(Excerpted data begins)

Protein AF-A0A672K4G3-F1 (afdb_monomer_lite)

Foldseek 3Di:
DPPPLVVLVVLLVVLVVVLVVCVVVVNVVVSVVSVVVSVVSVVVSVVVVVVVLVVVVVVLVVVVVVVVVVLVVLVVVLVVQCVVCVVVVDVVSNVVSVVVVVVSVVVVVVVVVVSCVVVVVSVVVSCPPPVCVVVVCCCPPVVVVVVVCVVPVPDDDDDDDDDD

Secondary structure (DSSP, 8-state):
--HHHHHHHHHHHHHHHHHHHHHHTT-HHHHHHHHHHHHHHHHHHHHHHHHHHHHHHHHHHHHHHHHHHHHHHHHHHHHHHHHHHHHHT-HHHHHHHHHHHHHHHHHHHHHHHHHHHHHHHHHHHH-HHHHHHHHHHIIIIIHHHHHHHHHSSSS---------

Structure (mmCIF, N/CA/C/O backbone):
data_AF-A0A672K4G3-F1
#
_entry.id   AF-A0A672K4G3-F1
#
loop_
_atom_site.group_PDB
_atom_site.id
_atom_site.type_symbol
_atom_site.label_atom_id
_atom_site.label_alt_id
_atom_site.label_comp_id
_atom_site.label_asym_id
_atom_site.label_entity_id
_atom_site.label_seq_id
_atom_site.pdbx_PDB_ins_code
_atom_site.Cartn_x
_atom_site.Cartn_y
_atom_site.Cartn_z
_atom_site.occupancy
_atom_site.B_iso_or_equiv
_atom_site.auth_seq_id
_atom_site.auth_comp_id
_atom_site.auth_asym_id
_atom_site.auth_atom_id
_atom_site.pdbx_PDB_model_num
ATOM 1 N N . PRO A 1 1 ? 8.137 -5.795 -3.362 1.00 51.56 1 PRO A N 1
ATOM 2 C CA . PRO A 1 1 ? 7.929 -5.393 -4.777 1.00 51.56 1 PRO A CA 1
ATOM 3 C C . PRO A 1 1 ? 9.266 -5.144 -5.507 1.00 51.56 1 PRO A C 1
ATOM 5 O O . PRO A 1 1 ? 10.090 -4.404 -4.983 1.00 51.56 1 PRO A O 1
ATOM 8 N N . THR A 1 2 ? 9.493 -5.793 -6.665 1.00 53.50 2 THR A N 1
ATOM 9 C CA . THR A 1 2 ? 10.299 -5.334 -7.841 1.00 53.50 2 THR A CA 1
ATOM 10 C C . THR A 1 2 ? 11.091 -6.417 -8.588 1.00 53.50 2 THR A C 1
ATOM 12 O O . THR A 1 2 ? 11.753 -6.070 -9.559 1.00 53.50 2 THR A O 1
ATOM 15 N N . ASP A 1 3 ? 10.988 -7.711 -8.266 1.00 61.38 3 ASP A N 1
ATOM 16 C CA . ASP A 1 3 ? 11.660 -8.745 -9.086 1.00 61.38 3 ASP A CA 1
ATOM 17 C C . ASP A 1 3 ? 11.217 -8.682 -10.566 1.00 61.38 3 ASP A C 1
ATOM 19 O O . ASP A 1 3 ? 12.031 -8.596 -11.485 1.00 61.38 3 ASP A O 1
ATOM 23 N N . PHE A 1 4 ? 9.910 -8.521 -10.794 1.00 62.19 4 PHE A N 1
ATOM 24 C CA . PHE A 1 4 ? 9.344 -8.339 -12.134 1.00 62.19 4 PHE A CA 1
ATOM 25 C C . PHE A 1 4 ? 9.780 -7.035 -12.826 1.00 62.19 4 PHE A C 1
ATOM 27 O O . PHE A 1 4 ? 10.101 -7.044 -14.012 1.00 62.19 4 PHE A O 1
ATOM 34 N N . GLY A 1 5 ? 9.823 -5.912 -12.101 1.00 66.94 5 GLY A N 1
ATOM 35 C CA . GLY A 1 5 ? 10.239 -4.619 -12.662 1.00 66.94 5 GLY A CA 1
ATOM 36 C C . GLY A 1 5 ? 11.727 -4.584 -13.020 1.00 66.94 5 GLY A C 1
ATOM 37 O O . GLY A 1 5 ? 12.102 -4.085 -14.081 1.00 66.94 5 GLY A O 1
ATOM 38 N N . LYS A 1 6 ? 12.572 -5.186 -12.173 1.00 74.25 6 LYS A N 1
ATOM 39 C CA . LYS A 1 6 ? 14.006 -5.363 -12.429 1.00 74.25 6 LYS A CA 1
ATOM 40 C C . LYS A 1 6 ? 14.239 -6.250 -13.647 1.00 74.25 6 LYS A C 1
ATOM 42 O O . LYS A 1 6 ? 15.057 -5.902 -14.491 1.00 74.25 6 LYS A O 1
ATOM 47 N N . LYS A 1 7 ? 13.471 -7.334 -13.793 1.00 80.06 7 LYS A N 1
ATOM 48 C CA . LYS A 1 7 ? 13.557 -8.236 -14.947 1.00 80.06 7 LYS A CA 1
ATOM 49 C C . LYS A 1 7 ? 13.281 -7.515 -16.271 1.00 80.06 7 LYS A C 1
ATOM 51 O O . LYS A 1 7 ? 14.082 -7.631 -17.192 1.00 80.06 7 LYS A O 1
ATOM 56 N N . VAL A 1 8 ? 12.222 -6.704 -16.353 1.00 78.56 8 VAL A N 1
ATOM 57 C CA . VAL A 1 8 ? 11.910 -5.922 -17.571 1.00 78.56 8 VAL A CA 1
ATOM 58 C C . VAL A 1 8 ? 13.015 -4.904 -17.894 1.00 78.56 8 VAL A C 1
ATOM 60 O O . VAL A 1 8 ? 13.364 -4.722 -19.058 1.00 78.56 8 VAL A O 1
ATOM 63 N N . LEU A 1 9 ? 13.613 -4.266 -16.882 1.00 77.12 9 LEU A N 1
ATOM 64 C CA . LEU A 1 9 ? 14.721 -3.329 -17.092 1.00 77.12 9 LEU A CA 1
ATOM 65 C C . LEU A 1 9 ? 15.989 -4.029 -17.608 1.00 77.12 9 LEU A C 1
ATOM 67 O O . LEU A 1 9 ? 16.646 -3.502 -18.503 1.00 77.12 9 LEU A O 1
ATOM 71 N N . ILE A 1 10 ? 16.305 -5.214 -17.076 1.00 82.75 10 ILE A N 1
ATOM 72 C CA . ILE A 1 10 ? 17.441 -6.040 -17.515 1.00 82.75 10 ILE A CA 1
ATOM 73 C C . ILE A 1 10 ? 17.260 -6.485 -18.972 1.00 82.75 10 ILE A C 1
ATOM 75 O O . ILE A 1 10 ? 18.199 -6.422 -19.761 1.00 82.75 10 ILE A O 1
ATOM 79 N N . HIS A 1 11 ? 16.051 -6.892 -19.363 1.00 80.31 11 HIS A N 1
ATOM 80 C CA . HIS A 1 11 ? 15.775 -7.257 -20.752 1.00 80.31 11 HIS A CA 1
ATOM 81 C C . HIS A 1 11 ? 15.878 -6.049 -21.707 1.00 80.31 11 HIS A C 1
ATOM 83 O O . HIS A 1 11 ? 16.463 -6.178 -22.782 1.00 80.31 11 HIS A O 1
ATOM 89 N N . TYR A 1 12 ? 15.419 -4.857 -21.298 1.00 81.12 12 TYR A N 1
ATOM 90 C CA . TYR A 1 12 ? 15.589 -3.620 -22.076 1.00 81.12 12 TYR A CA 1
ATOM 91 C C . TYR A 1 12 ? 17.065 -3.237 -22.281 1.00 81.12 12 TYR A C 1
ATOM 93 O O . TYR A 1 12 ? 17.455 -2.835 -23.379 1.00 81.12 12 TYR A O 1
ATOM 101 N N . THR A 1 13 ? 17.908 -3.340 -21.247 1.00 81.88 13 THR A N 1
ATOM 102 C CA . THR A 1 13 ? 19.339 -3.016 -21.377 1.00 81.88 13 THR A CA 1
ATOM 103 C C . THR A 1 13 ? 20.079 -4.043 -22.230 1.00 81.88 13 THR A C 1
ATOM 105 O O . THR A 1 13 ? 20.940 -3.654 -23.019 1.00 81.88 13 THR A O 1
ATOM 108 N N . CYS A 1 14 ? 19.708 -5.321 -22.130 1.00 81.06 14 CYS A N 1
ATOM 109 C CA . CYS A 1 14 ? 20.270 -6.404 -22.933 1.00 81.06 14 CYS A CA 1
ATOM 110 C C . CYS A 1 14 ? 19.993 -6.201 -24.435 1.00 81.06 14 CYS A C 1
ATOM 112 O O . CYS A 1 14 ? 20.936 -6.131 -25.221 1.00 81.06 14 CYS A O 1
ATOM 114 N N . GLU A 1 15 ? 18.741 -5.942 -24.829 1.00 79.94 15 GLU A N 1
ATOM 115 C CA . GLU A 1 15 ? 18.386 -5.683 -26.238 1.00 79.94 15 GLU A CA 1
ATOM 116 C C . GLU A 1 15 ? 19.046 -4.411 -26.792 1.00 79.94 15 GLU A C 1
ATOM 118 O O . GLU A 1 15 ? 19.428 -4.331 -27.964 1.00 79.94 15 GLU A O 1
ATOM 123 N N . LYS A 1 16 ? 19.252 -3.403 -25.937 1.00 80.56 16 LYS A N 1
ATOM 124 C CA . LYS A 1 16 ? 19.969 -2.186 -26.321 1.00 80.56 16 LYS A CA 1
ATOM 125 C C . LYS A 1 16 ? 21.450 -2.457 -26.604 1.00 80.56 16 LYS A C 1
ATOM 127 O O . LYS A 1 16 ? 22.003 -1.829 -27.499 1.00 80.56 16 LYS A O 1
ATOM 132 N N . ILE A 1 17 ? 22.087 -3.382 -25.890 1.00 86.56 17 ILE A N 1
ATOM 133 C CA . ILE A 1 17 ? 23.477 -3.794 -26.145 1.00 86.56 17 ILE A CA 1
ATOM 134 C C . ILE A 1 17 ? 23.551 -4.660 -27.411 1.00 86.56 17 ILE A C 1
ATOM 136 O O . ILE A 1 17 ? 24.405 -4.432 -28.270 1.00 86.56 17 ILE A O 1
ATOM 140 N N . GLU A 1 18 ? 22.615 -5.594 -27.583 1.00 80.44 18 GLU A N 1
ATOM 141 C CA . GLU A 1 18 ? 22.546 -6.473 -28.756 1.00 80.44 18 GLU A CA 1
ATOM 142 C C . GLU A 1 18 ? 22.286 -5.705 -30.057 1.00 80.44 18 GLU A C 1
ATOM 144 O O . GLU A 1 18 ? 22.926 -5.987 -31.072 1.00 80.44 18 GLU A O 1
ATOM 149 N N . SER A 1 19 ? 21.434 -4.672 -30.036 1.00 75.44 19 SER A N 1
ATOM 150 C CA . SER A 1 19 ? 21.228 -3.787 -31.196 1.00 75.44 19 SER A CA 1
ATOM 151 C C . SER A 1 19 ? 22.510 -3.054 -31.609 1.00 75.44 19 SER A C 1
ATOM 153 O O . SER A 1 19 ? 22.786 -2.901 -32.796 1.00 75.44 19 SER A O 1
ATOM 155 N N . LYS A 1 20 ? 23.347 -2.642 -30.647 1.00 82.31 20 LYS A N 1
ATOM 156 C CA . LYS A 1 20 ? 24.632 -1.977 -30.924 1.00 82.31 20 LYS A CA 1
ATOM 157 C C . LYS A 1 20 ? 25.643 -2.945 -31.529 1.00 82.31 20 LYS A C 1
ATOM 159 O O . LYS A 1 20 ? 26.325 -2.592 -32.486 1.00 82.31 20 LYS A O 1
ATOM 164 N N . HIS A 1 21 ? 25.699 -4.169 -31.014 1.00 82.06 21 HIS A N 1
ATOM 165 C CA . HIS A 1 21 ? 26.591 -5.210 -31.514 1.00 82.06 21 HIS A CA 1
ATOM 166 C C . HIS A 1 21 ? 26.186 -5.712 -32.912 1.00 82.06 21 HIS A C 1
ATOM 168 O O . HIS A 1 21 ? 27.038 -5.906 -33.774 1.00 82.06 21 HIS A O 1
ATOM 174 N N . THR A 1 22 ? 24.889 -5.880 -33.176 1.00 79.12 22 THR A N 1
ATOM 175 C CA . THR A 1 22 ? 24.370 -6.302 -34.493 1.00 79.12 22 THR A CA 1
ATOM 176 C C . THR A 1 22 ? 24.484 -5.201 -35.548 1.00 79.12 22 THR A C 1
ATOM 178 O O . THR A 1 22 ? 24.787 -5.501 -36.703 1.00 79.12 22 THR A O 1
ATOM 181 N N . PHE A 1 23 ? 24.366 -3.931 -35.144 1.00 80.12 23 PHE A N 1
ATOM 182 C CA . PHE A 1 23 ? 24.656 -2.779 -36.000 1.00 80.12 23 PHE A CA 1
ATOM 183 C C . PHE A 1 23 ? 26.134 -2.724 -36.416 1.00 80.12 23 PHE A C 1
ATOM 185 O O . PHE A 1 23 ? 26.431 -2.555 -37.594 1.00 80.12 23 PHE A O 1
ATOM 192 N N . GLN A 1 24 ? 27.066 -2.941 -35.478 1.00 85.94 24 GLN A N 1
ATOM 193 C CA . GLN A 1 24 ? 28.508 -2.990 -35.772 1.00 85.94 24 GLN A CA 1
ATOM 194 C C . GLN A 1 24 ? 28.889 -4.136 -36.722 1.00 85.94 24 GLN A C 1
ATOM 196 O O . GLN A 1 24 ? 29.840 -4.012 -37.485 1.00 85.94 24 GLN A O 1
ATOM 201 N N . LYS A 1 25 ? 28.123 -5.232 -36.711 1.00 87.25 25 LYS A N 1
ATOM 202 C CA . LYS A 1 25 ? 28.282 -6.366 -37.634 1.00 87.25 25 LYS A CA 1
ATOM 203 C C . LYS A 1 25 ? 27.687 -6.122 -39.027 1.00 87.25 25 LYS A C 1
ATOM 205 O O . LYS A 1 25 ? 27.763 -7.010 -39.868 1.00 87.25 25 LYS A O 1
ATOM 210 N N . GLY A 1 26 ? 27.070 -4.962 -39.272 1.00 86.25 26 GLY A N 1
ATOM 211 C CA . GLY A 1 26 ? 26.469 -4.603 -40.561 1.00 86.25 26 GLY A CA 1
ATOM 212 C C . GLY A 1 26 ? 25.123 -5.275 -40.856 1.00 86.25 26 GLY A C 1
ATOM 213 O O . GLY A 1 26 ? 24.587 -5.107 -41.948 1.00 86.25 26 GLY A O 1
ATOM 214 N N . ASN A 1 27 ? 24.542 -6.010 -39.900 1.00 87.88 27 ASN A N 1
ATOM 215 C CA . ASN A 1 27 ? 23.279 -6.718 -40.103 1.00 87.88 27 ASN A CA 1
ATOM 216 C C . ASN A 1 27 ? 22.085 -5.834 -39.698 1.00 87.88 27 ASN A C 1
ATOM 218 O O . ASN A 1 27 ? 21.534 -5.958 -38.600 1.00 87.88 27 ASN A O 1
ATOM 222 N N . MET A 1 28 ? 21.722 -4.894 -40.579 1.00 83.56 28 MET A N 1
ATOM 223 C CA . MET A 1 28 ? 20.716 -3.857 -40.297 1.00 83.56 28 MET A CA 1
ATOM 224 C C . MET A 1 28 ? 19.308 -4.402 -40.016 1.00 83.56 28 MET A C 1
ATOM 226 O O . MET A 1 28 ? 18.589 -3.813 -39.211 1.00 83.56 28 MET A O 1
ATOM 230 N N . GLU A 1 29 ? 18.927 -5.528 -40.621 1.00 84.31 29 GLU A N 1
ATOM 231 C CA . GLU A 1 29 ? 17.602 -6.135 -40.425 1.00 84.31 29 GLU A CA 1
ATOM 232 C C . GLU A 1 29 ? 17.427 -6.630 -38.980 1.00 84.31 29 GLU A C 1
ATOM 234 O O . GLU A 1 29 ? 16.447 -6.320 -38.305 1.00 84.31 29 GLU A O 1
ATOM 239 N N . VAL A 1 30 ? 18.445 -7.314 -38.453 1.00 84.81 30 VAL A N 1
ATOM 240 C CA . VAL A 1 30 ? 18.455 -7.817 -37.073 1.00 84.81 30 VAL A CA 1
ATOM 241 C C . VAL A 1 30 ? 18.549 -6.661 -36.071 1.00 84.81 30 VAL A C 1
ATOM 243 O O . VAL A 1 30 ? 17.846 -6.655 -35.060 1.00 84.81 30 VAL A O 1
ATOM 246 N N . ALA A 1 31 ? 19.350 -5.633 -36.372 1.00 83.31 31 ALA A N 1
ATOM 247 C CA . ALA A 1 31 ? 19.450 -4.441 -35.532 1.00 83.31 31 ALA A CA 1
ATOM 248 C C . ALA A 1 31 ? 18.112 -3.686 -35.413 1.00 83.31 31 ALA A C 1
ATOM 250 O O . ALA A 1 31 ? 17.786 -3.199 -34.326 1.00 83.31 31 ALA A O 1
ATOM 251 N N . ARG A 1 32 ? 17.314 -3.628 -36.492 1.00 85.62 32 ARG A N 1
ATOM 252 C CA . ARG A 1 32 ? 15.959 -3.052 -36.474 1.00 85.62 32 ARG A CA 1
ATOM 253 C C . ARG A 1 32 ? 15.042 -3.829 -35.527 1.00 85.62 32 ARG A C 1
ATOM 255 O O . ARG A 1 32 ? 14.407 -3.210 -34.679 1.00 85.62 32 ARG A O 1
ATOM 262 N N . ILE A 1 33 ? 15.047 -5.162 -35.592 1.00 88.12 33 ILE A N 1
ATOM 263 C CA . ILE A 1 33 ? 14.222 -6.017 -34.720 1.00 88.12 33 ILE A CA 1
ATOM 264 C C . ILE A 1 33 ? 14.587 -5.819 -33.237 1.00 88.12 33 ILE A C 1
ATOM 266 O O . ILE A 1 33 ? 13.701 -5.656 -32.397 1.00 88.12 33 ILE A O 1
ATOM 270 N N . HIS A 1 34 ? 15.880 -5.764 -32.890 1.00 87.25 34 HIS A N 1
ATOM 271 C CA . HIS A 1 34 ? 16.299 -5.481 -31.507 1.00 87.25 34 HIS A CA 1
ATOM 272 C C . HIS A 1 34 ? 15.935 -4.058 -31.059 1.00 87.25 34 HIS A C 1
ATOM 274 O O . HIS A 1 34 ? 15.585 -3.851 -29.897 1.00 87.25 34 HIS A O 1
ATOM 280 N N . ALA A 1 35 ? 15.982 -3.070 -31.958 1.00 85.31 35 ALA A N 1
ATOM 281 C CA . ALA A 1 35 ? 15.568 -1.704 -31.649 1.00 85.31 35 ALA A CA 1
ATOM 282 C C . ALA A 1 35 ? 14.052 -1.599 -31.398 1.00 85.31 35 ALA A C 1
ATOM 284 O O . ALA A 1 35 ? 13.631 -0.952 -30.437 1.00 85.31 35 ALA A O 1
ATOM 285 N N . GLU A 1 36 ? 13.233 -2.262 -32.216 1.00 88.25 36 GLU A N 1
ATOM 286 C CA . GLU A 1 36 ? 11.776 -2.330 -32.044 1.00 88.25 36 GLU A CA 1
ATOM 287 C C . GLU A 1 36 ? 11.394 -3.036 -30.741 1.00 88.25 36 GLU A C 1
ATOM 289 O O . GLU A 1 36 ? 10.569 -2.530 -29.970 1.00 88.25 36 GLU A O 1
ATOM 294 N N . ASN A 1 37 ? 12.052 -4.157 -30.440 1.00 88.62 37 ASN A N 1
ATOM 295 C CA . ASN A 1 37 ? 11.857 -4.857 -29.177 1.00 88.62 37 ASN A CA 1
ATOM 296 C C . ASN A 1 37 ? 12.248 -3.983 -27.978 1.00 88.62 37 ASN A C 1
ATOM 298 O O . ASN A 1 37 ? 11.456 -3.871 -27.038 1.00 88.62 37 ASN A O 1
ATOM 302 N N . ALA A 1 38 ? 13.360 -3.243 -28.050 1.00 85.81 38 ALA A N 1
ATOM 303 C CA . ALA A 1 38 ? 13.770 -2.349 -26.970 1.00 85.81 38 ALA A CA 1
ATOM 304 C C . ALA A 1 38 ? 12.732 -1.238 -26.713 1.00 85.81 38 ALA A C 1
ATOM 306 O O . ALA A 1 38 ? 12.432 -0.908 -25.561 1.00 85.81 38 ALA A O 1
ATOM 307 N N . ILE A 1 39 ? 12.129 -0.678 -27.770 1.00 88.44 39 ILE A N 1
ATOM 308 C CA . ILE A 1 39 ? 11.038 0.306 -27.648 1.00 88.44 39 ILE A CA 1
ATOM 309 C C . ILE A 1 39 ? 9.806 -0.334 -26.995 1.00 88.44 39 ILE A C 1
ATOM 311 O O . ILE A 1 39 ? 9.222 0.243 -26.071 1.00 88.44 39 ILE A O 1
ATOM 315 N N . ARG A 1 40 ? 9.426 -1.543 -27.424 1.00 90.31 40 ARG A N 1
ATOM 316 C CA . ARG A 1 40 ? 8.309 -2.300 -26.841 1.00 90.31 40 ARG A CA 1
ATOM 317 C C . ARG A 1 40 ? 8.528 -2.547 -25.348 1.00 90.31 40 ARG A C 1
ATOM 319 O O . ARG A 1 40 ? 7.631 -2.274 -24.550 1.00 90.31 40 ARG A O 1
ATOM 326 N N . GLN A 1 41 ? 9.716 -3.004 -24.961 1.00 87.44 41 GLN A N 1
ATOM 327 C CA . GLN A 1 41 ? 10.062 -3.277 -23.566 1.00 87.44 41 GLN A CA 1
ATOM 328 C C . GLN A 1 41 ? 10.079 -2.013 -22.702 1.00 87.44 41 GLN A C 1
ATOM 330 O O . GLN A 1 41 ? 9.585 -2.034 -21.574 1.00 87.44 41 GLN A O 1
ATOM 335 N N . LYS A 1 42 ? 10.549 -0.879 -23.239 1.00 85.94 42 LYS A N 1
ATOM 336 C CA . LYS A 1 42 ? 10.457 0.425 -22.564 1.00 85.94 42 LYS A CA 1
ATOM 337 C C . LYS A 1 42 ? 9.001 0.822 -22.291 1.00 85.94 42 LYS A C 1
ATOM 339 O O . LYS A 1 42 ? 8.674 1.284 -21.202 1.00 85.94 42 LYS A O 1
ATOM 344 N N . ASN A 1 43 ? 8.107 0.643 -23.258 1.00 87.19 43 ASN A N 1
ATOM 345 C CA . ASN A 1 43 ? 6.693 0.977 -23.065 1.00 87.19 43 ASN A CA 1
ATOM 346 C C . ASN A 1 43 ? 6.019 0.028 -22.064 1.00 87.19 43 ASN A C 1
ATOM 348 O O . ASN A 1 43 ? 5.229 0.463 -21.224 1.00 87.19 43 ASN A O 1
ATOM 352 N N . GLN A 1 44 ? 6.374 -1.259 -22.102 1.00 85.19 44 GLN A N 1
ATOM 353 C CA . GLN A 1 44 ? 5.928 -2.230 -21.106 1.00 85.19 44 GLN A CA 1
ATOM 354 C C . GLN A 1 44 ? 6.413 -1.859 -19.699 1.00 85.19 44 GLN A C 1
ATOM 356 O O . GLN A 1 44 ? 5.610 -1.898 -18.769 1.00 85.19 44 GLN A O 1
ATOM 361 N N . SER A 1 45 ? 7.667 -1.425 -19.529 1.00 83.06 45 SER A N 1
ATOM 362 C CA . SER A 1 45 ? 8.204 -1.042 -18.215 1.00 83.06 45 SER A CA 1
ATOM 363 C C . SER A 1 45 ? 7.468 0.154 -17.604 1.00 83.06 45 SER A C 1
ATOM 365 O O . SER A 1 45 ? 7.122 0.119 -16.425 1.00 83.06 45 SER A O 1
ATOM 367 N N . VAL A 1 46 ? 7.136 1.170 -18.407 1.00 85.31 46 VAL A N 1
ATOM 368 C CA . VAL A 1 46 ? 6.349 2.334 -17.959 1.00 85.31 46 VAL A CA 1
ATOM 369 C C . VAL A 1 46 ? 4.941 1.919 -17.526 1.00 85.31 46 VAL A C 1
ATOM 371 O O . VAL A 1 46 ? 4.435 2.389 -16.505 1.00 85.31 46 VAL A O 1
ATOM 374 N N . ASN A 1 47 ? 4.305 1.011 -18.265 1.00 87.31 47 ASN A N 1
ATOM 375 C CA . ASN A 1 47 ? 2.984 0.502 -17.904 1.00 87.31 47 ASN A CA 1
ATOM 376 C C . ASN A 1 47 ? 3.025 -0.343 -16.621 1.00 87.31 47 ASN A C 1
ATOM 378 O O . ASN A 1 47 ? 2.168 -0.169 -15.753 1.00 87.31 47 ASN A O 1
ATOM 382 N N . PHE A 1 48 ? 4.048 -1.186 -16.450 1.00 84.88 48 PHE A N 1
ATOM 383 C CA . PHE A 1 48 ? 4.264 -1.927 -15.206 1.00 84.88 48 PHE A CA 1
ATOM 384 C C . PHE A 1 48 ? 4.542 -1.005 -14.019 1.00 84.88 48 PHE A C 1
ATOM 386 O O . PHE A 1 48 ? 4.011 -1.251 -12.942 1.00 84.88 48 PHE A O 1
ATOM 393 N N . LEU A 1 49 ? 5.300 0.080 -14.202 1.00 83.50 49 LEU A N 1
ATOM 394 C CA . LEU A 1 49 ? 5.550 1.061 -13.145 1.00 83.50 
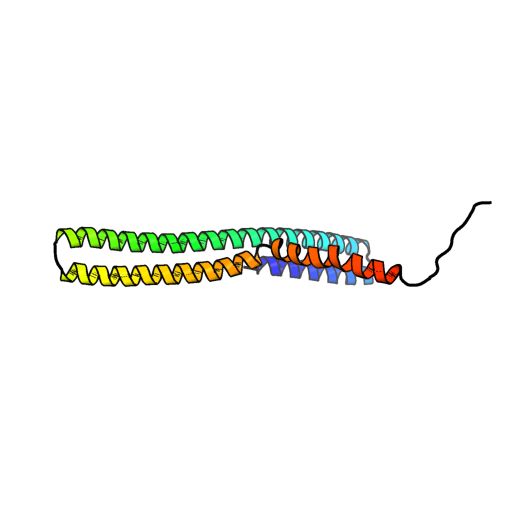49 LEU A CA 1
ATOM 395 C C . LEU A 1 49 ? 4.249 1.736 -12.687 1.00 83.50 49 LEU A C 1
ATOM 397 O O . LEU A 1 49 ? 3.984 1.831 -11.490 1.00 83.50 49 LEU A O 1
ATOM 401 N N . AR
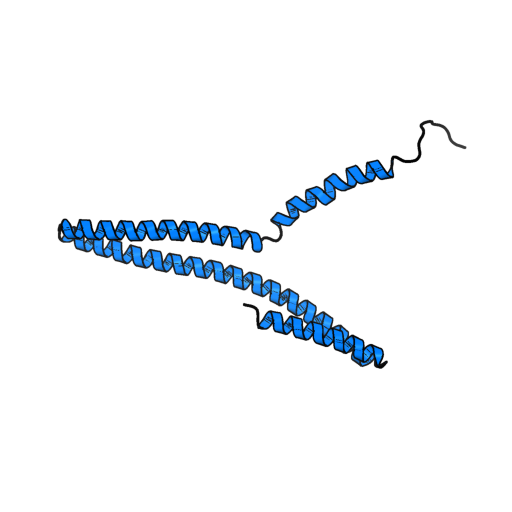G A 1 50 ? 3.393 2.139 -13.635 1.00 84.69 50 ARG A N 1
ATOM 402 C CA . ARG A 1 50 ? 2.069 2.711 -13.334 1.00 84.69 50 ARG A CA 1
ATOM 403 C C . ARG A 1 50 ? 1.165 1.720 -12.607 1.00 84.69 50 ARG A C 1
ATOM 405 O O . ARG A 1 50 ? 0.442 2.110 -11.695 1.00 84.69 50 ARG A O 1
ATOM 412 N N . MET A 1 51 ? 1.194 0.451 -13.005 1.00 86.06 51 MET A N 1
ATOM 413 C CA . MET A 1 51 ? 0.428 -0.596 -12.335 1.00 86.06 51 MET A CA 1
ATOM 414 C C . MET A 1 51 ? 0.979 -0.892 -10.935 1.00 86.06 51 MET A C 1
ATOM 416 O O . MET A 1 51 ? 0.189 -1.008 -10.006 1.00 86.06 51 MET A O 1
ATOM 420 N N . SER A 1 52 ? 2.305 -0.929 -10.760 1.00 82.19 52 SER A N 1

(Excerpted data ends)

(Task to carry out): Every line from the line containing "ATOM 181 N N" through the line containing "ATOM 203 C C" in the records above must be retyped exactly. Leave out the rest.

(Answer for this exercise):
ATOM 181 N N . PHE A 1 23 ? 24.366 -3.931 -35.144 1.00 80.12 23 PHE A N 1
ATOM 182 C CA . PHE A 1 23 ? 24.656 -2.779 -36.000 1.00 80.12 23 PHE A CA 1
ATOM 183 C C . PHE A 1 23 ? 26.134 -2.724 -36.416 1.00 80.12 23 PHE A C 1
ATOM 185 O O . PHE A 1 23 ? 26.431 -2.555 -37.594 1.00 80.12 23 PHE A O 1
ATOM 192 N N . GLN A 1 24 ? 27.066 -2.941 -35.478 1.00 85.94 24 GLN A N 1
ATOM 193 C CA . GLN A 1 24 ? 28.508 -2.990 -35.772 1.00 85.94 24 GLN A CA 1
ATOM 194 C C . GLN A 1 24 ? 28.889 -4.136 -36.722 1.00 85.94 24 GLN A C 1
ATOM 196 O O . GLN A 1 24 ? 29.840 -4.012 -37.485 1.00 85.94 24 GLN A O 1
ATOM 201 N N . LYS A 1 25 ? 28.123 -5.232 -36.711 1.00 87.25 25 LYS A N 1
ATOM 202 C CA . LYS A 1 25 ? 28.282 -6.366 -37.634 1.00 87.25 25 LYS A CA 1
ATOM 203 C C . LYS A 1 25 ? 27.687 -6.122 -39.027 1.00 87.25 25 LYS A C 1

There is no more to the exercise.